> What the exercise asks
From the records below, output exactly the lines running from the line containing "ATOM 29 O O" through the line containing "ATOM 43 C C", and no others.

───── Listed entries

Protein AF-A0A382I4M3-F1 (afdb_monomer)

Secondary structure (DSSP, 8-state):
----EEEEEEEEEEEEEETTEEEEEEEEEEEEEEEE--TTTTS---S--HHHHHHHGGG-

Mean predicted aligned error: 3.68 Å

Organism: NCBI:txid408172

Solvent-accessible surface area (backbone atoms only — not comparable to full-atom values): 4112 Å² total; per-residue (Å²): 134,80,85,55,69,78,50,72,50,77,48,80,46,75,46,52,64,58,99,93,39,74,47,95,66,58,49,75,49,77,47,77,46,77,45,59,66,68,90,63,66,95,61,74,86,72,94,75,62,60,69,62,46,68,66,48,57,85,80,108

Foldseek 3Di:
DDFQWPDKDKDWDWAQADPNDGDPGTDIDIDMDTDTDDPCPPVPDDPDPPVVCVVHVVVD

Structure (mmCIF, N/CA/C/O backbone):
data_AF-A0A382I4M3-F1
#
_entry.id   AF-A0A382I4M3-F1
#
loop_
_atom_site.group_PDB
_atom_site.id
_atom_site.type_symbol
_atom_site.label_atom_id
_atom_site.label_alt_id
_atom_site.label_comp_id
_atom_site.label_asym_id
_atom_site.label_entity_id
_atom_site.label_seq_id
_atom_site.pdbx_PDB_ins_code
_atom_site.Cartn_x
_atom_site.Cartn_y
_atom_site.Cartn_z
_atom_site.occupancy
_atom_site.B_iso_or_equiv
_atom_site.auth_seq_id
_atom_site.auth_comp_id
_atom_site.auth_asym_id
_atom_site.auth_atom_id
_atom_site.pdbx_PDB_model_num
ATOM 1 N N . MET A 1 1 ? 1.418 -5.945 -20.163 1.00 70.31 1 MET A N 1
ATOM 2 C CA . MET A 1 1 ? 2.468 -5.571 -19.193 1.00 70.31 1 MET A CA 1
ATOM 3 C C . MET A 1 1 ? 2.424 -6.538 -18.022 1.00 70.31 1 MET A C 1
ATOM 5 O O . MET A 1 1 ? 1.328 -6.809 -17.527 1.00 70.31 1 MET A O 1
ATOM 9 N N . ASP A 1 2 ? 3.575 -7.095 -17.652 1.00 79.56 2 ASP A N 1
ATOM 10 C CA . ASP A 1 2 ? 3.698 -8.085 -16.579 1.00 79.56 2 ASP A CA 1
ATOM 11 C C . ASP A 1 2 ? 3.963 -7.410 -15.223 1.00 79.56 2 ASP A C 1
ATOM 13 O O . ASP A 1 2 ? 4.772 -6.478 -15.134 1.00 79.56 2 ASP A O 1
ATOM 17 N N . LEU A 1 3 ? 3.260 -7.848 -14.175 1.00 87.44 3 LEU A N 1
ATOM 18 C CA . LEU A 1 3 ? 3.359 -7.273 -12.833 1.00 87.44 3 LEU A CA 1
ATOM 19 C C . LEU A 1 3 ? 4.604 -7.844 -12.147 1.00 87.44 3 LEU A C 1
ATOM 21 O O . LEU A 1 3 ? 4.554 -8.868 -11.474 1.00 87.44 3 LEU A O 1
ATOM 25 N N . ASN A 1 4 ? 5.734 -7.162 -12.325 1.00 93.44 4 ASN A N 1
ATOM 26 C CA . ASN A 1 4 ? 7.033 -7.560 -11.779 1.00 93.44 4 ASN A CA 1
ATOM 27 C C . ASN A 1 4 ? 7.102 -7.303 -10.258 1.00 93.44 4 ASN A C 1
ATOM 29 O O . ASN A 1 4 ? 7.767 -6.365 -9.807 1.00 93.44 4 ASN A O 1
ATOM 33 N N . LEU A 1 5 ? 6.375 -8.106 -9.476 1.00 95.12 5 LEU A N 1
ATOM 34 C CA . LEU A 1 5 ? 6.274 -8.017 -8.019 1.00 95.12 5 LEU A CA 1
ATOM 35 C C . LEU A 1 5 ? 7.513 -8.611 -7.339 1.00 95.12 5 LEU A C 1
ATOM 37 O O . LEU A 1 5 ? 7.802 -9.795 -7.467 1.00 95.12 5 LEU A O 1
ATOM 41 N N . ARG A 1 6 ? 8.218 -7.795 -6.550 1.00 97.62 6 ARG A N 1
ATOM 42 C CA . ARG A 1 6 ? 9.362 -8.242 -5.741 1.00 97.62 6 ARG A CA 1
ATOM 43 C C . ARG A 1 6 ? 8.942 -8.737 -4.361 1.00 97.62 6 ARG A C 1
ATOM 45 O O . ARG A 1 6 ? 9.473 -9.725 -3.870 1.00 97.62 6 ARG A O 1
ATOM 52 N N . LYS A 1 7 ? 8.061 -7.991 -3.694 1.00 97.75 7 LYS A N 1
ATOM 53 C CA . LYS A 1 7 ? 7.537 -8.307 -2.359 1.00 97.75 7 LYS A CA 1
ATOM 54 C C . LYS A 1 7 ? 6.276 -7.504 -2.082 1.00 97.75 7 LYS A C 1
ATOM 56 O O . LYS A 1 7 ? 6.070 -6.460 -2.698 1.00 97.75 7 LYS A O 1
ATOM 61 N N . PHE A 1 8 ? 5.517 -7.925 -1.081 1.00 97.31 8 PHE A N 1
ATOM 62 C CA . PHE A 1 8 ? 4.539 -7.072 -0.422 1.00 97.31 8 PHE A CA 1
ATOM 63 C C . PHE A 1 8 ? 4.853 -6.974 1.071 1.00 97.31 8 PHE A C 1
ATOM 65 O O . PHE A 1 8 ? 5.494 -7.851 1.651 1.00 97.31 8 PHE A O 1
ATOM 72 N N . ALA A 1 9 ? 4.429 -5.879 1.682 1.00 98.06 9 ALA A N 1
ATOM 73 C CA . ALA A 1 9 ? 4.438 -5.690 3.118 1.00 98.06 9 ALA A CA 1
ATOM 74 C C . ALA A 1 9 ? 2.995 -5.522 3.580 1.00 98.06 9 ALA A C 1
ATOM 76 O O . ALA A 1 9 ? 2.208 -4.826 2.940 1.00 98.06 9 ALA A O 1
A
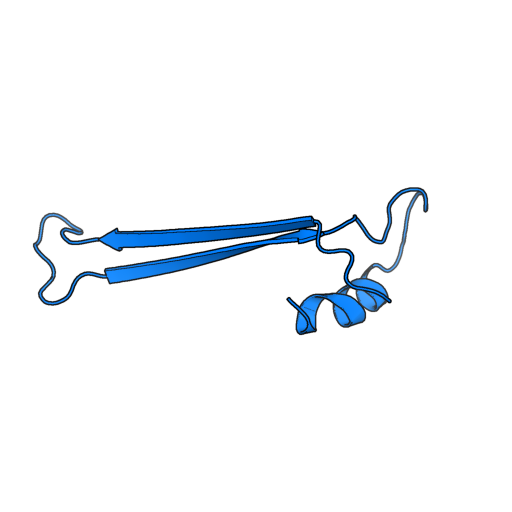TOM 77 N N . LYS A 1 10 ? 2.662 -6.171 4.692 1.00 98.00 10 LYS A N 1
ATOM 78 C CA . LYS A 1 10 ? 1.378 -6.017 5.365 1.00 98.00 10 LYS A CA 1
ATOM 79 C C . LYS A 1 10 ? 1.638 -5.476 6.758 1.00 98.00 10 LYS A C 1
ATOM 81 O O . LYS A 1 10 ? 2.449 -6.041 7.489 1.00 98.00 10 LYS A O 1
ATOM 86 N N . PHE A 1 
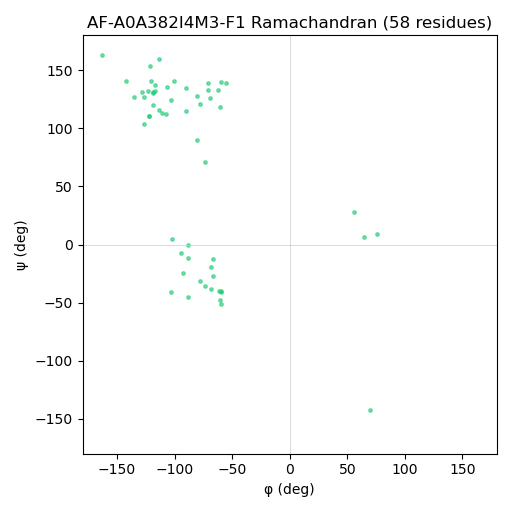11 ? 0.907 -4.439 7.124 1.00 98.19 11 PHE A N 1
ATOM 87 C CA . PHE A 1 11 ? 0.867 -3.913 8.474 1.00 98.19 11 PHE A CA 1
ATOM 88 C C . PHE A 1 11 ? -0.560 -4.019 8.999 1.00 98.19 11 PHE A C 1
ATOM 90 O O . PHE A 1 11 ? -1.510 -3.659 8.305 1.00 98.19 11 PHE A O 1
ATOM 97 N N . VAL A 1 12 ? -0.700 -4.580 10.197 1.00 98.00 12 VAL A N 1
ATOM 98 C CA . VAL A 1 12 ? -1.982 -4.707 10.886 1.00 98.00 12 VAL A CA 1
ATOM 99 C C . VAL A 1 12 ? -1.828 -4.002 12.216 1.00 98.00 12 VAL A C 1
ATOM 101 O O . VAL A 1 12 ? -1.091 -4.475 13.079 1.00 98.00 12 VAL A O 1
ATOM 104 N N . ASP A 1 13 ? -2.515 -2.878 12.354 1.00 97.44 13 ASP A N 1
ATOM 105 C CA . ASP A 1 13 ? -2.569 -2.104 13.583 1.00 97.44 13 ASP A CA 1
ATOM 106 C C . ASP A 1 13 ? -3.932 -2.290 14.237 1.00 97.44 13 ASP A C 1
ATOM 108 O O . ASP A 1 13 ? -4.972 -2.276 13.572 1.00 97.44 13 ASP A O 1
ATOM 112 N N . LYS A 1 14 ? -3.916 -2.501 15.550 1.00 97.81 14 LYS A N 1
ATOM 113 C CA . LYS A 1 14 ? -5.116 -2.692 16.349 1.00 97.81 14 LYS A CA 1
ATOM 114 C C . LYS A 1 14 ? -5.112 -1.707 17.506 1.00 97.81 14 LYS A C 1
ATOM 116 O O . LYS A 1 14 ? -4.448 -1.917 18.521 1.00 97.81 14 LYS A O 1
ATOM 121 N N . THR A 1 15 ? -5.914 -0.662 17.377 1.00 97.69 15 THR A N 1
ATOM 122 C CA . THR A 1 15 ? -6.000 0.420 18.354 1.00 97.69 15 THR A CA 1
ATOM 123 C C . THR A 1 15 ? -7.071 0.103 19.397 1.00 97.69 15 THR A C 1
ATOM 125 O O . THR A 1 15 ? -8.261 0.005 19.092 1.00 97.69 15 THR A O 1
ATOM 128 N N . PHE A 1 16 ? -6.653 -0.078 20.653 1.00 98.06 16 PHE A N 1
ATOM 129 C CA . PHE A 1 16 ? -7.553 -0.384 21.777 1.00 98.06 16 PHE A CA 1
ATOM 130 C C . PHE A 1 16 ? -8.027 0.863 22.536 1.00 98.06 16 PHE A C 1
ATOM 132 O O . PHE A 1 16 ? -9.071 0.817 23.192 1.00 98.06 16 PHE A O 1
ATOM 139 N N . ILE A 1 17 ? -7.253 1.950 22.483 1.00 97.62 17 ILE A N 1
ATOM 140 C CA . ILE A 1 17 ? -7.530 3.216 23.166 1.00 97.62 17 ILE A CA 1
ATOM 141 C C . ILE A 1 17 ? -7.277 4.351 22.180 1.00 97.62 17 ILE A C 1
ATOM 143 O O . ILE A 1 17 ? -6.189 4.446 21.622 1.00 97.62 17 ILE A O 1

──────────

> Finished task
ATOM 29 O O . ASN A 1 4 ? 7.767 -6.365 -9.807 1.00 93.44 4 ASN A O 1
ATOM 33 N N . LEU A 1 5 ? 6.375 -8.106 -9.476 1.00 95.12 5 LEU A N 1
ATOM 34 C CA . LEU A 1 5 ? 6.274 -8.017 -8.019 1.00 95.12 5 LEU A CA 1
ATOM 35 C C . LEU A 1 5 ? 7.513 -8.611 -7.339 1.00 95.12 5 LEU A C 1
ATOM 37 O O . LEU A 1 5 ? 7.802 -9.795 -7.467 1.00 95.12 5 LEU A O 1
ATOM 41 N N . ARG A 1 6 ? 8.218 -7.795 -6.550 1.00 97.62 6 ARG A N 1
ATOM 42 C CA . ARG A 1 6 ? 9.362 -8.242 -5.741 1.00 97.62 6 ARG A CA 1
ATOM 43 C C . ARG A 1 6 ? 8.942 -8.737 -4.361 1.00 97.62 6 ARG A C 1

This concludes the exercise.